# Targus Bluetooth Adapter



## Mr_Strat (Jun 14, 2006)

I have a Targus Bluetooth adapter (ACB10US) that works with a PC, but on several Mac it will not recognize my RAZR. There's no software on Targus' site, and OS X shouldn't need anything special.

Any ideas?


----------



## sinclair_tm (Jun 14, 2006)

1st off, when you plug it in to your mac, did a bluetooth icon show up in the menubar?  second, does targus say that the bluetooth adaptor is mac compatible?  also what version of the razr do you have ( apple's list is here ) , and did you make sure to turn the bluetooth on the phone on?


----------



## Mr_Strat (Jun 14, 2006)

Yes, yes, yes, yes.

The computer knows it's there and I get the icon in the menu bar. System Profiler sees it and I get the icon in System Preferences.
Targus says it's Mac compatible. I have the basic V3 from T-Mobile and BT was turned on on the phone.
Have tried it on 3 different Macs with no success, but it works with a PC (I washed my hands afterwards). Damned if I know what the problem is. I'll mess with it more tonight after work.


----------



## Mr_Strat (Jun 16, 2006)

I finally just said "screw it" and took it back to Staples. "Mike" in Targus' tech support in India recommended installing a 3-year old BT patch from Apple. I don't think so.
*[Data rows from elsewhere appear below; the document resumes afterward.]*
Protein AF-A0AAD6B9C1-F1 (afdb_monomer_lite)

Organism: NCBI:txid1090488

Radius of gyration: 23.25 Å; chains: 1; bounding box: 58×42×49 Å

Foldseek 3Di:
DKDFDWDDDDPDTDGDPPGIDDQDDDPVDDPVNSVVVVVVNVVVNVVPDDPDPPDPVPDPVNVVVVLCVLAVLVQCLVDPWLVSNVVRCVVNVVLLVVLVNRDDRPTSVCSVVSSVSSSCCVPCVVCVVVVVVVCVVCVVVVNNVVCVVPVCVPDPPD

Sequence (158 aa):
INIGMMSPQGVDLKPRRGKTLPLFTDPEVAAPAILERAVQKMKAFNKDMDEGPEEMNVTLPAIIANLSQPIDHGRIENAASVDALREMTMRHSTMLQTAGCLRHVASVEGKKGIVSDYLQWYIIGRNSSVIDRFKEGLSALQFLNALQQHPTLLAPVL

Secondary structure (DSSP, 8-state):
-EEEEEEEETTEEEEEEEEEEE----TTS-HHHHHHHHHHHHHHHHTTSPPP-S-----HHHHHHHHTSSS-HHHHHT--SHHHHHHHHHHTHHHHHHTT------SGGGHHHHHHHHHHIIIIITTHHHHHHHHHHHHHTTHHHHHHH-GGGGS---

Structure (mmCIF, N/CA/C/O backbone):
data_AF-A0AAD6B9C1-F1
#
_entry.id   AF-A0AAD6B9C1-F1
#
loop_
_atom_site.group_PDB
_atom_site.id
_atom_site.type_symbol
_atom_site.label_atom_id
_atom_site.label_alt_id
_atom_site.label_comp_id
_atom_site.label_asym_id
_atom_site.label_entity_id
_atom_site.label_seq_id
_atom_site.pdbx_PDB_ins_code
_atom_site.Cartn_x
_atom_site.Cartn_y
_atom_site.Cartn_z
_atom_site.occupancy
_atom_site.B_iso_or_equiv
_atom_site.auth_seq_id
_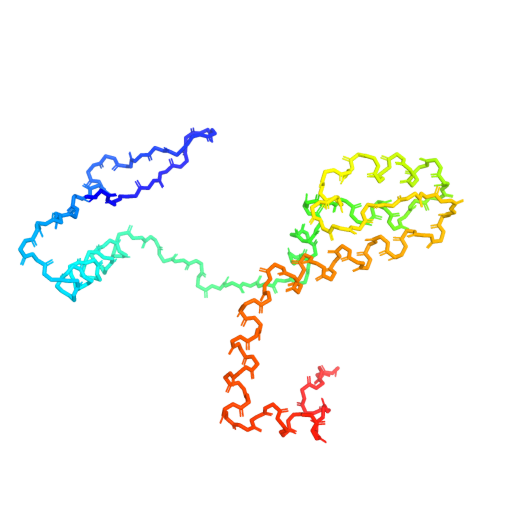atom_site.auth_comp_id
_atom_site.auth_asym_id
_atom_site.auth_atom_id
_atom_site.pdbx_PDB_model_num
ATOM 1 N N . ILE A 1 1 ? -32.836 11.794 1.840 1.00 68.44 1 ILE A N 1
ATOM 2 C CA . ILE A 1 1 ? -31.676 10.952 1.425 1.00 68.44 1 ILE A CA 1
ATOM 3 C C . ILE A 1 1 ? -32.175 9.539 1.142 1.00 68.44 1 ILE A C 1
ATOM 5 O O . ILE A 1 1 ? -32.894 9.020 1.976 1.00 68.44 1 ILE A O 1
ATOM 9 N N . ASN A 1 2 ? -31.826 8.888 0.029 1.00 68.75 2 ASN A N 1
ATOM 10 C CA . ASN A 1 2 ? -32.235 7.496 -0.229 1.00 68.75 2 ASN A CA 1
ATOM 11 C C . ASN A 1 2 ? -31.067 6.542 0.033 1.00 68.75 2 ASN A C 1
ATOM 13 O O . ASN A 1 2 ? -29.941 6.841 -0.344 1.00 68.75 2 ASN A O 1
ATOM 17 N N . ILE A 1 3 ? -31.333 5.404 0.677 1.00 68.44 3 ILE A N 1
ATOM 18 C CA . ILE A 1 3 ? -30.338 4.333 0.860 1.00 68.44 3 ILE A CA 1
ATOM 19 C C . ILE A 1 3 ? -30.996 3.045 0.376 1.00 68.44 3 ILE A C 1
ATOM 21 O O . ILE A 1 3 ? -32.148 2.780 0.735 1.00 68.44 3 ILE A O 1
ATOM 25 N N . GLY A 1 4 ? -30.298 2.281 -0.459 1.00 69.44 4 GLY A N 1
ATOM 26 C CA . GLY A 1 4 ? -30.814 1.041 -1.024 1.00 69.44 4 GLY A CA 1
ATOM 27 C C . GLY A 1 4 ? -29.722 0.081 -1.482 1.00 69.44 4 GLY A C 1
ATOM 28 O O . GLY A 1 4 ? -28.574 0.483 -1.655 1.00 69.44 4 GLY A O 1
ATOM 29 N N . MET A 1 5 ? -30.100 -1.185 -1.675 1.00 71.38 5 MET A N 1
ATOM 30 C CA . MET A 1 5 ? -29.226 -2.240 -2.204 1.00 71.38 5 MET A CA 1
ATOM 31 C C . MET A 1 5 ? -28.863 -1.914 -3.646 1.00 71.38 5 MET A C 1
ATOM 33 O O . MET A 1 5 ? -29.762 -1.740 -4.468 1.00 71.38 5 MET A O 1
ATOM 37 N N . MET A 1 6 ? -27.576 -1.898 -3.970 1.00 77.25 6 MET A N 1
ATOM 38 C CA . MET A 1 6 ? -27.093 -1.748 -5.342 1.00 77.25 6 MET A CA 1
ATOM 39 C C . MET A 1 6 ? -26.568 -3.099 -5.830 1.00 77.25 6 MET A C 1
ATOM 41 O O . MET A 1 6 ? -25.874 -3.793 -5.094 1.00 77.25 6 MET A O 1
ATOM 45 N N . SER A 1 7 ? -26.901 -3.482 -7.057 1.00 75.50 7 SER A N 1
ATOM 46 C CA . SER A 1 7 ? -26.354 -4.671 -7.716 1.00 75.50 7 SER A CA 1
ATOM 47 C C . SER A 1 7 ? -25.542 -4.262 -8.945 1.00 75.50 7 SER A C 1
ATOM 49 O O . SER A 1 7 ? -26.020 -3.405 -9.700 1.00 75.50 7 SER A O 1
ATOM 51 N N . PRO A 1 8 ? -24.369 -4.875 -9.186 1.00 75.81 8 PRO A N 1
ATOM 52 C CA . PRO A 1 8 ? -23.617 -4.656 -10.414 1.00 75.81 8 PRO A CA 1
ATOM 53 C C . PRO A 1 8 ? -24.429 -5.116 -11.630 1.00 75.81 8 PRO A C 1
ATOM 55 O O . PRO A 1 8 ? -24.970 -6.221 -11.647 1.00 75.81 8 PRO A O 1
ATOM 58 N N . GLN A 1 9 ? -24.508 -4.272 -12.653 1.00 69.75 9 GLN A N 1
ATOM 59 C CA . GLN A 1 9 ? -25.002 -4.614 -13.984 1.00 69.75 9 GLN A CA 1
ATOM 60 C C . GLN A 1 9 ? -24.007 -4.084 -15.015 1.00 69.75 9 GLN A C 1
ATOM 62 O O . GLN A 1 9 ? -24.076 -2.931 -15.437 1.00 69.75 9 GLN A O 1
ATOM 67 N N . GLY A 1 10 ? -23.064 -4.942 -15.408 1.00 77.94 10 GLY A N 1
ATOM 68 C CA . GLY A 1 10 ? -21.941 -4.541 -16.251 1.00 77.94 10 GLY A CA 1
ATOM 69 C C . GLY A 1 10 ? -20.995 -3.614 -15.488 1.00 77.94 10 GLY A C 1
ATOM 70 O O . GLY A 1 10 ? -20.500 -3.986 -14.429 1.00 77.94 10 GLY A O 1
ATOM 71 N N . VAL A 1 11 ? -20.764 -2.414 -16.026 1.00 75.00 11 VAL A N 1
ATOM 72 C CA . VAL A 1 11 ? -19.923 -1.373 -15.403 1.00 75.00 11 VAL A CA 1
ATOM 73 C C . VAL A 1 11 ? -20.684 -0.478 -14.419 1.00 75.00 11 VAL A C 1
ATOM 75 O O . VAL A 1 11 ? -20.058 0.271 -13.674 1.00 75.00 11 VAL A O 1
ATOM 78 N N . ASP A 1 12 ? -22.015 -0.575 -14.387 1.00 69.62 12 ASP A N 1
ATOM 79 C CA . ASP A 1 12 ? -22.866 0.303 -13.587 1.00 69.62 12 ASP A CA 1
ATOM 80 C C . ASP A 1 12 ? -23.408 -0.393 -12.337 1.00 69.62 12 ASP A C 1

I'll get a D-Link which I know will work.


----------



## sinclair_tm (Jun 16, 2006)

sounds like theres are compatibltiy issue with the mac and phone.  if all works on a pc and the mac see the adaptor and places a bluetooth icon in the menu bar, its not the adaptor.  but never know, let us know if the other adaptor worked.


----------